Resisting the temptation to follow the reasoning of the Texas cases and of the United States cases, it is sufficient to say that there is no doubt in either jurisdiction that the rule is as stated. Therefore, in the state courts of Texas, the divorced wife may not recover upon a policy which was issued while she was the wife. In the United States courts, the law is that she can recover.

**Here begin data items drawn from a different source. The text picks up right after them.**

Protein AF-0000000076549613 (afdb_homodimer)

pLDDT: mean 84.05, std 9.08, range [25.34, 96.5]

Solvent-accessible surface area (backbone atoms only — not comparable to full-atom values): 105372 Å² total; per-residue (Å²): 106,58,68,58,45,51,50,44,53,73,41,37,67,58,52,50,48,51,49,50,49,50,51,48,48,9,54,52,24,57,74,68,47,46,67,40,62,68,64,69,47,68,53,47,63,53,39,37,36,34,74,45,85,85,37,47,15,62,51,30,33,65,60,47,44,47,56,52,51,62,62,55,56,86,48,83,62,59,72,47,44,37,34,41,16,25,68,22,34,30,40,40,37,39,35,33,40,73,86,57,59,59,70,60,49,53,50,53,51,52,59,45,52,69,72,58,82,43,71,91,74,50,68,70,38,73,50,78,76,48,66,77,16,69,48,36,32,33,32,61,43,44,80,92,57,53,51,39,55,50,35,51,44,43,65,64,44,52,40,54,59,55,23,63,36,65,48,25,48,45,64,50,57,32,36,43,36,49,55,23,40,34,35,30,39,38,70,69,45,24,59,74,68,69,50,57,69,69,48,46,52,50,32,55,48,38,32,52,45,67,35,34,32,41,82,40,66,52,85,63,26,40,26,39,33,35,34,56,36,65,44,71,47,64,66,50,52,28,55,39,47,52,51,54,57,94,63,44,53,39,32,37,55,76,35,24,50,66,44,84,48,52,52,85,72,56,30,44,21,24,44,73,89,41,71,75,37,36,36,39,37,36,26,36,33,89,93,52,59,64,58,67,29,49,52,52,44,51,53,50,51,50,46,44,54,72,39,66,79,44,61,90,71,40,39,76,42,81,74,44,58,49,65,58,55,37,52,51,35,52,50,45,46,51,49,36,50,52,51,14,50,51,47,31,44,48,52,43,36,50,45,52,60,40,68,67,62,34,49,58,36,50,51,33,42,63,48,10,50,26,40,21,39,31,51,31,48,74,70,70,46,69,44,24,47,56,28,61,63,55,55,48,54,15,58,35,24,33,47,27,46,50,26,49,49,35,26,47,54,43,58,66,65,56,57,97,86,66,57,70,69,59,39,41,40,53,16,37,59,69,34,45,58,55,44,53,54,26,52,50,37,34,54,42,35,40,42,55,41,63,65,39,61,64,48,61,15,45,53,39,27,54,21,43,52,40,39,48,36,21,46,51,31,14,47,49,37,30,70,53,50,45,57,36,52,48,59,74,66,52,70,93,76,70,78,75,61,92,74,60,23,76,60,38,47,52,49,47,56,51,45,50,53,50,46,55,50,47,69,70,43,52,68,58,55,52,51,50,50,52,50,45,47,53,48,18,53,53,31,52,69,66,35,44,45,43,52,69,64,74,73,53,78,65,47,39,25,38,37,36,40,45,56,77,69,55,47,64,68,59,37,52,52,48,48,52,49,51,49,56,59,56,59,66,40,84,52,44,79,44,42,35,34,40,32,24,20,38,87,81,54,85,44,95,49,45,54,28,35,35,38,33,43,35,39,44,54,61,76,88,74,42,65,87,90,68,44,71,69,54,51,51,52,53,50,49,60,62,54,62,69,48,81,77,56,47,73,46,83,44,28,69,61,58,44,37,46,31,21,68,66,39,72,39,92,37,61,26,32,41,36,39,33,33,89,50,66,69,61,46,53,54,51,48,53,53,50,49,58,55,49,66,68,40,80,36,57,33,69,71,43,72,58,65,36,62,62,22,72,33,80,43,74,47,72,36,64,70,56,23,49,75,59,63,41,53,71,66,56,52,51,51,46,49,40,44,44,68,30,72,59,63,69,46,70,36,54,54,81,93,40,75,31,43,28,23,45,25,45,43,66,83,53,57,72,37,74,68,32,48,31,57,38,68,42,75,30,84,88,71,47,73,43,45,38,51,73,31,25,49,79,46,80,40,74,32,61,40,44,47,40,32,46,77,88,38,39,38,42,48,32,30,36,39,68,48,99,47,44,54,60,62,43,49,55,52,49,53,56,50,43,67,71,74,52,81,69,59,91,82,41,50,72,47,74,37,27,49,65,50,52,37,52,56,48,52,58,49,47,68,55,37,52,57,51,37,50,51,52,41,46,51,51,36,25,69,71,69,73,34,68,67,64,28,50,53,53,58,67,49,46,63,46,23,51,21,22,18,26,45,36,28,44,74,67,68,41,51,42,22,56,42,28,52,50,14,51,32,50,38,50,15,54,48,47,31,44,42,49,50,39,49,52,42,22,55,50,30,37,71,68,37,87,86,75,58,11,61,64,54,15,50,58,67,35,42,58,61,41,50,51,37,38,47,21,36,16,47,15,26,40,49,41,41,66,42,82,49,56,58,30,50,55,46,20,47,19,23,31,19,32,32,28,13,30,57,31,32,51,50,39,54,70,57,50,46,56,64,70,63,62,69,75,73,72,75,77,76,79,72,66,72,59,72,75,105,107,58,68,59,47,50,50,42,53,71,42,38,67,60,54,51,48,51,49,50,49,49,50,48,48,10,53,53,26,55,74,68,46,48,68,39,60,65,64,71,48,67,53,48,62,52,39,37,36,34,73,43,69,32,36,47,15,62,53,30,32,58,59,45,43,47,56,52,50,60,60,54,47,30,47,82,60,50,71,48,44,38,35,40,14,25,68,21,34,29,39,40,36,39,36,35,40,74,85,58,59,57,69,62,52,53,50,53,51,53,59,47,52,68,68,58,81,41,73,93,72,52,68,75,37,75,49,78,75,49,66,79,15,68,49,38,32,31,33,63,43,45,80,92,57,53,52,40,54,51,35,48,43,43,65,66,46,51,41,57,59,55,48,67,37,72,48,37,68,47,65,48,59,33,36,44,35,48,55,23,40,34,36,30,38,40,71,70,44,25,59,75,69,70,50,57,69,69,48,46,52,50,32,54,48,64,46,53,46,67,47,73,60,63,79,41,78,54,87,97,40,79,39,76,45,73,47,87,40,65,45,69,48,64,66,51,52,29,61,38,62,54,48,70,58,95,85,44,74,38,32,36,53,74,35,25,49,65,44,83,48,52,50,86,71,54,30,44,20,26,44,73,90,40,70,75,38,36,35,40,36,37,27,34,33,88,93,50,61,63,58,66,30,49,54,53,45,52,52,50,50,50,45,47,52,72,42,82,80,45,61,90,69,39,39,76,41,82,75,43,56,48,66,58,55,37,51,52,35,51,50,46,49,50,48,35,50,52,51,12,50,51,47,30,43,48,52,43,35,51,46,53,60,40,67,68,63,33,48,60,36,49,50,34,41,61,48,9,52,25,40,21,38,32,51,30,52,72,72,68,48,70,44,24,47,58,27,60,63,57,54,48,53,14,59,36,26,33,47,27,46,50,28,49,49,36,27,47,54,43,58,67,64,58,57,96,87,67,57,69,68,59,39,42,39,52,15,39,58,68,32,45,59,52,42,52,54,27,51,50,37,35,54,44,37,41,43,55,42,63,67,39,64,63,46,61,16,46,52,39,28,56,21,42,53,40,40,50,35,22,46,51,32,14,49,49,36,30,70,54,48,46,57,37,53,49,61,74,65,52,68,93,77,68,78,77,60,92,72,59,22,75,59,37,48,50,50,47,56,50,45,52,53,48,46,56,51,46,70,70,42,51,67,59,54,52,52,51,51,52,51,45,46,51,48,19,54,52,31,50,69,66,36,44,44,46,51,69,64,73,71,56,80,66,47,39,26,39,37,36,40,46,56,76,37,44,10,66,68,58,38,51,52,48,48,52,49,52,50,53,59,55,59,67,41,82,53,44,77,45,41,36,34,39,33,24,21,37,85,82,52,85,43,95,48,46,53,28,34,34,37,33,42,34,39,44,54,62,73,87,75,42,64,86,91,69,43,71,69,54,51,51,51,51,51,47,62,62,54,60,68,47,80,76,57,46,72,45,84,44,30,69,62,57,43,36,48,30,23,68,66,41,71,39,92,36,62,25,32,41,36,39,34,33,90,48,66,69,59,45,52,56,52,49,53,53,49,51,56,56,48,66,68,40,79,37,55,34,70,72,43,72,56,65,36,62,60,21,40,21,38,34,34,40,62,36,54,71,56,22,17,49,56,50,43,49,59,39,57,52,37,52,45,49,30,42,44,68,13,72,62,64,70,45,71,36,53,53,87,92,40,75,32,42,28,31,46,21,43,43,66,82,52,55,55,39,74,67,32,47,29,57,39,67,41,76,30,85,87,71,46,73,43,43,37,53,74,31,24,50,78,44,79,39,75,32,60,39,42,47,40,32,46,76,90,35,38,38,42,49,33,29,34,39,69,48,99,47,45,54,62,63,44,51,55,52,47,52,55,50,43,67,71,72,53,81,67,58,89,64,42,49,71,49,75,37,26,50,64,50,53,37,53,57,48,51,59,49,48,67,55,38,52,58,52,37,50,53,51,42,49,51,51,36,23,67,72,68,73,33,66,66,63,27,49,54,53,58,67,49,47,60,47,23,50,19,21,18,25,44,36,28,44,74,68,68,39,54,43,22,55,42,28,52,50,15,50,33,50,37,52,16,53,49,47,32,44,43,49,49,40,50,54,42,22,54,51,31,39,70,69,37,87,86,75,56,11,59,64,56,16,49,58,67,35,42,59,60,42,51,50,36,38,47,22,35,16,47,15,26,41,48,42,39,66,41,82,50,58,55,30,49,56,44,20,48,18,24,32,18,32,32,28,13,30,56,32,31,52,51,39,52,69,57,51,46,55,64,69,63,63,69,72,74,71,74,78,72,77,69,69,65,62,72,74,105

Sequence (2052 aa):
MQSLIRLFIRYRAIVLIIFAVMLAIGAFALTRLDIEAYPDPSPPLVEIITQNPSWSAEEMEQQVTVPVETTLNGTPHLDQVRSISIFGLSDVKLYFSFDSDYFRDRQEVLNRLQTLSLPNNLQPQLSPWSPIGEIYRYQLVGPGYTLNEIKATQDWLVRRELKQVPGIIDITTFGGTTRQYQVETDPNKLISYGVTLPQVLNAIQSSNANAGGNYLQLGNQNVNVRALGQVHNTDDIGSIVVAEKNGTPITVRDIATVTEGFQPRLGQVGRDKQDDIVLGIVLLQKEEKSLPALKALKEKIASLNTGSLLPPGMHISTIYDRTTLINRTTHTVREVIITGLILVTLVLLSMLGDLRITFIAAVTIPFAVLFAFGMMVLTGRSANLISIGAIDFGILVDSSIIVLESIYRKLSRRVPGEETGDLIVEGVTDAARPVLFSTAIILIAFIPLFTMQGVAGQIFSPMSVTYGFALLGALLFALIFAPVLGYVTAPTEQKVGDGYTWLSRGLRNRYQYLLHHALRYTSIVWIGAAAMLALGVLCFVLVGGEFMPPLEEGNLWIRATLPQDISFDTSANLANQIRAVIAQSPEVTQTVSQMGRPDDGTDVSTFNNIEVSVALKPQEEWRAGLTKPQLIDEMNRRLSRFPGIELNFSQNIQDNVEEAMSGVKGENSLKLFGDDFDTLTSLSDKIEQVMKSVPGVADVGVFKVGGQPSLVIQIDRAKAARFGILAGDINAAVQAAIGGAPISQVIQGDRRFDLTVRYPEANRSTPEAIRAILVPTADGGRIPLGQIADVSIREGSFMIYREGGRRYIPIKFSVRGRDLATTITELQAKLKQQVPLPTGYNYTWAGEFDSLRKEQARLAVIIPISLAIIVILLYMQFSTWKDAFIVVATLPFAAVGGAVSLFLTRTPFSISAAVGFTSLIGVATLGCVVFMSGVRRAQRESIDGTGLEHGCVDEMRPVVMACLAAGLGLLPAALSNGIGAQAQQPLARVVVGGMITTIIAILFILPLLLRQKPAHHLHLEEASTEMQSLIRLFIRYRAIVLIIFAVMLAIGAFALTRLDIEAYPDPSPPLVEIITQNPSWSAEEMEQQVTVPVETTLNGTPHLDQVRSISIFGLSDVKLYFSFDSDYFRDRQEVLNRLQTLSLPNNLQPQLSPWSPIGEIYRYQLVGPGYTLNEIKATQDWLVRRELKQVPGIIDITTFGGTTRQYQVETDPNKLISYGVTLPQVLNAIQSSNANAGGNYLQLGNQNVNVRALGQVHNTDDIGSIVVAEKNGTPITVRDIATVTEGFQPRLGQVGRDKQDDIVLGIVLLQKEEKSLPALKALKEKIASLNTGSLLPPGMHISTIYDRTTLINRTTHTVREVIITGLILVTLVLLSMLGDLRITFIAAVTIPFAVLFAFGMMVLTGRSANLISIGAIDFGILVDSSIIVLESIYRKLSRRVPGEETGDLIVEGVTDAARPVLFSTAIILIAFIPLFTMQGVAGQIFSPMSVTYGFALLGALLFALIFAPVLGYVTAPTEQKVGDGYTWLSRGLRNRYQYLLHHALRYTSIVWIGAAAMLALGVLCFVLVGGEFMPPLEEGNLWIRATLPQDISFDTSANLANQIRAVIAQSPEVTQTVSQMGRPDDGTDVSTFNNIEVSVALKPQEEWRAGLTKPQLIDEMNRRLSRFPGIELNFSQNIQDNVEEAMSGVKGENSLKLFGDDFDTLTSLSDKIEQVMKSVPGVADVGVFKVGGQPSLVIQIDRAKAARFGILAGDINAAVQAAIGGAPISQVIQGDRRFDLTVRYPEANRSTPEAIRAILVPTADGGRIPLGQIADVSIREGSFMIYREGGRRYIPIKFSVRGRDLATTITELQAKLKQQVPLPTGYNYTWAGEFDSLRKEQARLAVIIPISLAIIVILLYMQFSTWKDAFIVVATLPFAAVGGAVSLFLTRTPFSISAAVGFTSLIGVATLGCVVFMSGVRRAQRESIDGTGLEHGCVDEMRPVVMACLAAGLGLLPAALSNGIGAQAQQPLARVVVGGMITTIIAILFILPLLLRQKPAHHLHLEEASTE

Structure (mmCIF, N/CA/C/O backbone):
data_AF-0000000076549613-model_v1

It is insisted by the administrator that this court should follow the Texas rule, because the contract is a Texas contract. Counsel for the former wife contend that this court is not bound by the Texas decisions, for the reason that the question involved is one of general jurisprudence; that there is no controlling Texas statute and that the case must be governed by the general law as evidenced by the national decisions. This position seems to be supported by Grigsby v. Russell, 222 U. S. 149, 32 S. Ct. 58, 56 L. Ed. 133, 36 L. R. A. (N. S.) 642, Ann. Cas. 1913B, 863; Kuhn v. Fairmont Coal Co., 215 U. S. 349, 30 S. Ct. 140, 54 L. Ed. 228; Washburn Co. v. Reliance Insurance Co., 179 U. S. 1, 21 S. Ct. 1, 45 L. Ed. 49; Ætna Life Ins. Co. v. Moore, 231 U. S. 559, 34 S. Ct. 186, 58 L. Ed. 356; Hawkeye Commercial Men’s Assn. v. Christy (C. C. A.) 294 F. 208, 40 A. L. R. 46; Hartford Ins. Co. v. Nance (C. C. A.) 12 F.(2d) 575, Carpenter v. Providence Washington Ins. Co., 16 Pet. 512, 10 L. Ed. 1044.

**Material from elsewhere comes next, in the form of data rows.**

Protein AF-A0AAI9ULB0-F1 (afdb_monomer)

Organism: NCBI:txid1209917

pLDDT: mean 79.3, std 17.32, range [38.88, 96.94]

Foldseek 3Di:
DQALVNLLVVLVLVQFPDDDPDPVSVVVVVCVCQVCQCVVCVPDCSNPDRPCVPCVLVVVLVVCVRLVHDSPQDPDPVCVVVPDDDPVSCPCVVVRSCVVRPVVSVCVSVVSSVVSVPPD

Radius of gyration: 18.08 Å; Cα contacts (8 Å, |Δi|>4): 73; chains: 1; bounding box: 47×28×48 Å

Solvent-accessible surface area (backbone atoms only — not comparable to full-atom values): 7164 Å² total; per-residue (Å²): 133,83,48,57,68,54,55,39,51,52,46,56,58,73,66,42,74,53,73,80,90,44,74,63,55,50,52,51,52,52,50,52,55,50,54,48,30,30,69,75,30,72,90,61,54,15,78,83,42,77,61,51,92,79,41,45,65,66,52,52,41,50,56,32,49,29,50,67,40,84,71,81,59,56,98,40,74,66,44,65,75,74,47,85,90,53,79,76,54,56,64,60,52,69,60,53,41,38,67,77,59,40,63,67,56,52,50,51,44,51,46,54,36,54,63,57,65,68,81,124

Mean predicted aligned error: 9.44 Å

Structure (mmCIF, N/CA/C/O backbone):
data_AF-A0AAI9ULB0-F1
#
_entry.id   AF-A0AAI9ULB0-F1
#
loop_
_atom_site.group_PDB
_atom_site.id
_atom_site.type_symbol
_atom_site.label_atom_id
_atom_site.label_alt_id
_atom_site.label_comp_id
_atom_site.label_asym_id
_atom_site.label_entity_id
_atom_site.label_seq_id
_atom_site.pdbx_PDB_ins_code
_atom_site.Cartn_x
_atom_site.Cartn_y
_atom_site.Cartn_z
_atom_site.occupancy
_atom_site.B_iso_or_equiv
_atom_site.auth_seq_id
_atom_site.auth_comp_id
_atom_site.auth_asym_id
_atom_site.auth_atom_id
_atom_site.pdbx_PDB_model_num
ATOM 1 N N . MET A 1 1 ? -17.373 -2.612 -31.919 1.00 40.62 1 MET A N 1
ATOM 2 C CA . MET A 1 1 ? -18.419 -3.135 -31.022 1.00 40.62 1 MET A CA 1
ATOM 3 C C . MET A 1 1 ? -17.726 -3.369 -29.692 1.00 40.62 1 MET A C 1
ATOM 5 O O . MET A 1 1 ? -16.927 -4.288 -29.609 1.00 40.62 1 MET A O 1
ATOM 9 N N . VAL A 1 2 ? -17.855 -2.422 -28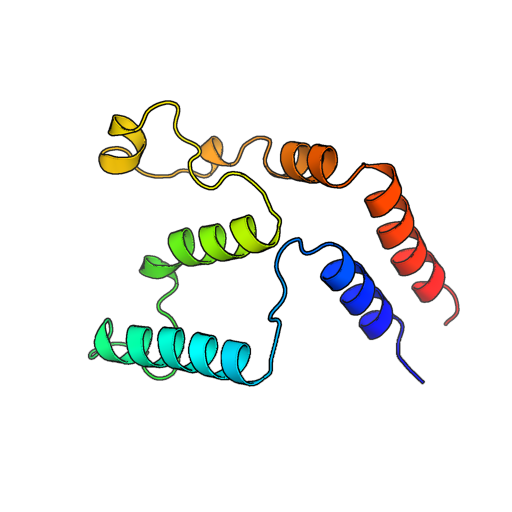.762 1.00 49.72 2 VAL A N 1
ATOM 10 C CA . VAL A 1 2 ? -17.223 -2.484 -27.432 1.00 49.72 2 VAL A CA 1
ATOM 11 C C . VAL A 1 2 ? -18.083 -3.438 -26.609 1.00 49.72 2 VAL A C 1
ATOM 13 O O . VAL A 1 2 ? -19.288 -3.216 -26.516 1.00 49.72 2 VAL A O 1
ATOM 16 N N . GLY A 1 3 ? -17.518 -4.554 -26.151 1.00 49.31 3 GLY A N 1
ATOM 17 C CA . GLY A 1 3 ? -18.297 -5.621 -25.517 1.00 49.31 3 GLY A CA 1
ATOM 18 C C . GLY A 1 3 ? -18.782 -5.212 -24.126 1.00 49.31 3 GLY A C 1
ATOM 19 O O . GLY A 1 3 ? -18.195 -4.338 -23.490 1.00 49.31 3 GLY A O 1
ATOM 20 N N . SER A 1 4 ? -19.810 -5.877 -23.592 1.00 48.72 4 SER A N 1
ATOM 21 C CA . SER A 1 4 ? -20.329 -5.589 -22.240 1.00 48.72 4 SER A CA 1
ATOM 22 C C . SER A 1 4 ? -19.263 -5.649 -21.134 1.00 48.72 4 SER A C 1
ATOM 24 O O . SER A 1 4 ? -19.361 -4.958 -20.122 1.00 48.72 4 SER A O 1
ATOM 26 N N . ARG A 1 5 ? -18.196 -6.432 -21.345 1.00 53.28 5 ARG A N 1
AT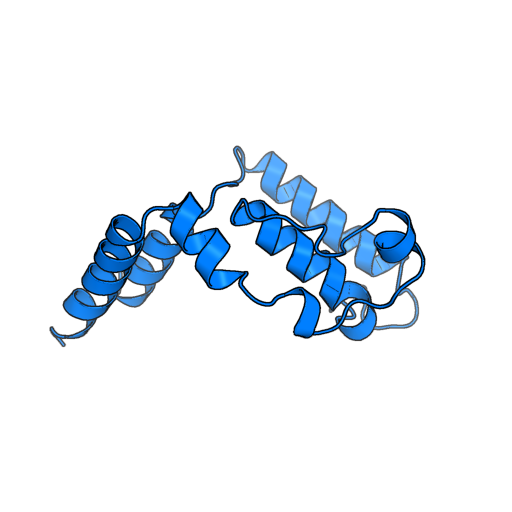OM 27 C CA . ARG A 1 5 ? -17.035 -6.526 -20.443 1.00 53.28 5 ARG A CA 1
ATOM 28 C C . ARG A 1 5 ? -16.182 -5.253 -20.451 1.00 53.28 5 ARG A C 1
ATOM 30 O O . ARG A 1 5 ? -15.710 -4.842 -19.397 1.00 53.28 5 ARG A O 1
ATOM 37 N N . ASP A 1 6 ? -16.044 -4.609 -21.606 1.00 51.31 6 ASP A N 1
ATOM 38 C CA . ASP A 1 6 ? -15.286 -3.364 -21.760 1.00 51.31 6 ASP A CA 1
ATOM 39 C C . ASP A 1 6 ? -16.028 -2.186 -21.107 1.00 51.31 6 ASP A C 1
ATOM 41 O O . ASP A 1 6 ? -15.409 -1.307 -20.511 1.00 51.31 6 ASP A O 1
ATOM 45 N N . LEU A 1 7 ? -17.366 -2.199 -21.150 1.00 50.16 7 LEU A N 1
ATOM 46 C CA . LEU A 1 7 ? -18.213 -1.213 -20.468 1.00 50.16 7 LEU A CA 1
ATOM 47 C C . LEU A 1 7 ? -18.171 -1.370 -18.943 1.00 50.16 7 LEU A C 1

In the Washburn Case, the policy under scrutiny was a Massachusetts contract, but its construction depended upon a question of general commercial law in respect to which the United States courts are at liberty to exercise their own judgment, and are not bound to accept such decision as in a matter of purely local law. In the ¿Etna Case the court was considering a Georgia contract, and there was a Georgia Supreme Court ease directly against the position taken by the Supreme Court of the United States.

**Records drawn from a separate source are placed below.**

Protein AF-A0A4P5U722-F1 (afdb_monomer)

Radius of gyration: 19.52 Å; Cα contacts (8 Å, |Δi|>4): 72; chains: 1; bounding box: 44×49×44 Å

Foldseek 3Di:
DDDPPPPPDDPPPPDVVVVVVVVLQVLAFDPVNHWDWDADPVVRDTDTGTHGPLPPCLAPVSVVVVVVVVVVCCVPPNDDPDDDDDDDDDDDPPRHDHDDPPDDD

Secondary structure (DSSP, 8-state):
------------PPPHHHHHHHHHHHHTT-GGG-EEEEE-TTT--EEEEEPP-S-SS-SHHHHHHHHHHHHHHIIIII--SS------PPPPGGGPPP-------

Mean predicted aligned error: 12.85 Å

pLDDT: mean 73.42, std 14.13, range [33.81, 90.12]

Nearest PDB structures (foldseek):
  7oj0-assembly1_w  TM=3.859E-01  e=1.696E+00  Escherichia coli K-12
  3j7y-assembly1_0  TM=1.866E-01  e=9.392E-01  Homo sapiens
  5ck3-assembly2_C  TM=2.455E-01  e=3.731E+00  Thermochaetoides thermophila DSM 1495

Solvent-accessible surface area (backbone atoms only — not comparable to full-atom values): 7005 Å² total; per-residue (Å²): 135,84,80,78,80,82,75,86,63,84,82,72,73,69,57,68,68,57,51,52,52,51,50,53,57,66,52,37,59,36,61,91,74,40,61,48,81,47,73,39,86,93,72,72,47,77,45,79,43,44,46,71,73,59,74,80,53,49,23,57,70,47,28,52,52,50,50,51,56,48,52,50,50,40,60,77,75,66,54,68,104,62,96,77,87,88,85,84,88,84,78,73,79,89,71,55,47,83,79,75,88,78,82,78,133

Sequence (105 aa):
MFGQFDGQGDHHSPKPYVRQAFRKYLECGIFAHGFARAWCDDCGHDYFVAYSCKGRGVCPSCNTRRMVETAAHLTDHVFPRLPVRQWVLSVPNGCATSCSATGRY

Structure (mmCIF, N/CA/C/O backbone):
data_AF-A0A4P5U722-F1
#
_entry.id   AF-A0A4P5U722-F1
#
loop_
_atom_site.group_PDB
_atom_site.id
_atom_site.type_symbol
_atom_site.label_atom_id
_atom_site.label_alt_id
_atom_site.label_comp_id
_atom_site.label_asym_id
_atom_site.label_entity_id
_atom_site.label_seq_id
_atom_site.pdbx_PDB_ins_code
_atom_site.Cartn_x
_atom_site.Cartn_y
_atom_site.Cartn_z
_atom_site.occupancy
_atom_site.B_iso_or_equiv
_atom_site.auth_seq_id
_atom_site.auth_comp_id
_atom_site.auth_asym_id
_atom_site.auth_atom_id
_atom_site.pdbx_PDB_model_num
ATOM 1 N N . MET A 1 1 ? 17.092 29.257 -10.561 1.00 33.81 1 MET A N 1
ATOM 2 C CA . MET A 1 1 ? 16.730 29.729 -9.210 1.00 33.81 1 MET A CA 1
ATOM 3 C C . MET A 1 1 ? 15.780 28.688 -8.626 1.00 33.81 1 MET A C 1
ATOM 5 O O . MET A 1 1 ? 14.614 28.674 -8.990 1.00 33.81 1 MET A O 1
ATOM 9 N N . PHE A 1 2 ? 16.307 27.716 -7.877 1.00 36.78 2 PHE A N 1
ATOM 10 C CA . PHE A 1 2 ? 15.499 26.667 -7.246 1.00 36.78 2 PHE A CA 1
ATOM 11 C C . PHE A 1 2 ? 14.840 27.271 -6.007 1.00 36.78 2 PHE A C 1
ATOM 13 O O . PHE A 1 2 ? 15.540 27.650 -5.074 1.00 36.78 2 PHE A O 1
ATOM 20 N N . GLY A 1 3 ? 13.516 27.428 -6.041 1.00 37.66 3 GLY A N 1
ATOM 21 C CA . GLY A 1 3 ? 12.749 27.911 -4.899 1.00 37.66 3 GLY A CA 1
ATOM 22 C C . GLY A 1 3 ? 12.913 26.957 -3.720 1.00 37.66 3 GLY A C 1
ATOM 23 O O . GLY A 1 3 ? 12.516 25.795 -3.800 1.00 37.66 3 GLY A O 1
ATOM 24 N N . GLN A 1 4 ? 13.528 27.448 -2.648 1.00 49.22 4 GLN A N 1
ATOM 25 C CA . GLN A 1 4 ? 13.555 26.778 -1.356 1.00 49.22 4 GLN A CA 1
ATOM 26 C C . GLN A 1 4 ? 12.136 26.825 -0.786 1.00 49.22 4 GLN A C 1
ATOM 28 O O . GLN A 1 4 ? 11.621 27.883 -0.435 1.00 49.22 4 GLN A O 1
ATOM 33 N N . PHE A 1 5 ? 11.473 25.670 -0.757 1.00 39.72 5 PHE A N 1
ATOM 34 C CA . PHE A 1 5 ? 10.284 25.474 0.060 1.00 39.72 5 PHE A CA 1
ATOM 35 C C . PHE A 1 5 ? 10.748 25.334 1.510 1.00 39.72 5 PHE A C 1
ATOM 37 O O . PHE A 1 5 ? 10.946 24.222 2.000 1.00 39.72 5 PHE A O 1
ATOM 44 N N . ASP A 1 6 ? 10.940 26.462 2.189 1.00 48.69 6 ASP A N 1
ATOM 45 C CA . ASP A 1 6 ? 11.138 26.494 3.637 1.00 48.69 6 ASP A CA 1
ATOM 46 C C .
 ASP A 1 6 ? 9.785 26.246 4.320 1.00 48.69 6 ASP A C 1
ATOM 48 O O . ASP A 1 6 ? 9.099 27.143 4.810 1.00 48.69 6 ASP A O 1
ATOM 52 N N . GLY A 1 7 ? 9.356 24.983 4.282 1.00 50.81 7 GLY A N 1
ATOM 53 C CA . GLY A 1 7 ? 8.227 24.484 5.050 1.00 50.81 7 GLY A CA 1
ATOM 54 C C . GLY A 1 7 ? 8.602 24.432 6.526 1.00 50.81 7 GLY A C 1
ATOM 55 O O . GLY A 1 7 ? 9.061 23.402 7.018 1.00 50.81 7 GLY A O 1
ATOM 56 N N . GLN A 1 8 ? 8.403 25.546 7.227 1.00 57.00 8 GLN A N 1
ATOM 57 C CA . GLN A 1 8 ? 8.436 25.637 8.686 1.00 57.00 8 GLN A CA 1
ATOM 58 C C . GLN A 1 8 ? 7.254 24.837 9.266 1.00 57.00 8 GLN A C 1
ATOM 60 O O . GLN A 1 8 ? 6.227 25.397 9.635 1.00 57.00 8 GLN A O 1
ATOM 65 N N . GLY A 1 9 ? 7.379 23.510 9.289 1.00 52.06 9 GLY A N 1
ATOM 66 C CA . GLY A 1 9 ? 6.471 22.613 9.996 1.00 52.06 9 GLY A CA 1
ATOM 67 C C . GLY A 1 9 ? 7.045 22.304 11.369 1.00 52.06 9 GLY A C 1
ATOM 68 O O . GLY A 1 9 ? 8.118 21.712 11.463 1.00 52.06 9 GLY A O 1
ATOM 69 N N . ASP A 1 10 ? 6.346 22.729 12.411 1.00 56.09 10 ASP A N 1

While the wife claims that even Texas has changed its rule, as evidenced by article 5048 of the Revised Statutes of Texas of 1925, which provides that a partner may be the beneficiary in a policy upon the life of any other member of such firm, and by Gibson v. National Life & Accident Ins. Co. (Tex. Civ. App.) 294 S. W. 923, which permits the beneficiary, without insurable interest, to recover as trustee, still neither of these directions is clearly plain, and it is preferable to follow the unmistakable direction of the federal cases.
If this were a suit between the insurance company and the insured, or between the insurance company and some beneficiary, as to the construction of the contract, or if the highest court of Texas had construed a statute of Texas, then I think that this court would be bound by the pointing. Swift v. Tyson, 16 Pet. 1, 10 L. Ed. 865; Hudson v. Maryland Casualty Co. (C. C. A.) 22 F.(2d) 791.
But here, by reason of a national statute, a fund is deposited in this court and the parties litigate over that fund in the light of, and with the weapons provided by, the national courts. It is the general rule of the United States courts that, where the beneficiary has an interest at the time of the issuing of the policy, and loses such interest thereafter,- such change does not prevent recovery. This court is bound by the rule.
It would be profitless to engage in a discussion as to the danger of permitting a former wife to be liable to pecuniary benefit upon the death of an erstwhile partner.. The higher court has spoken, and its voice is law.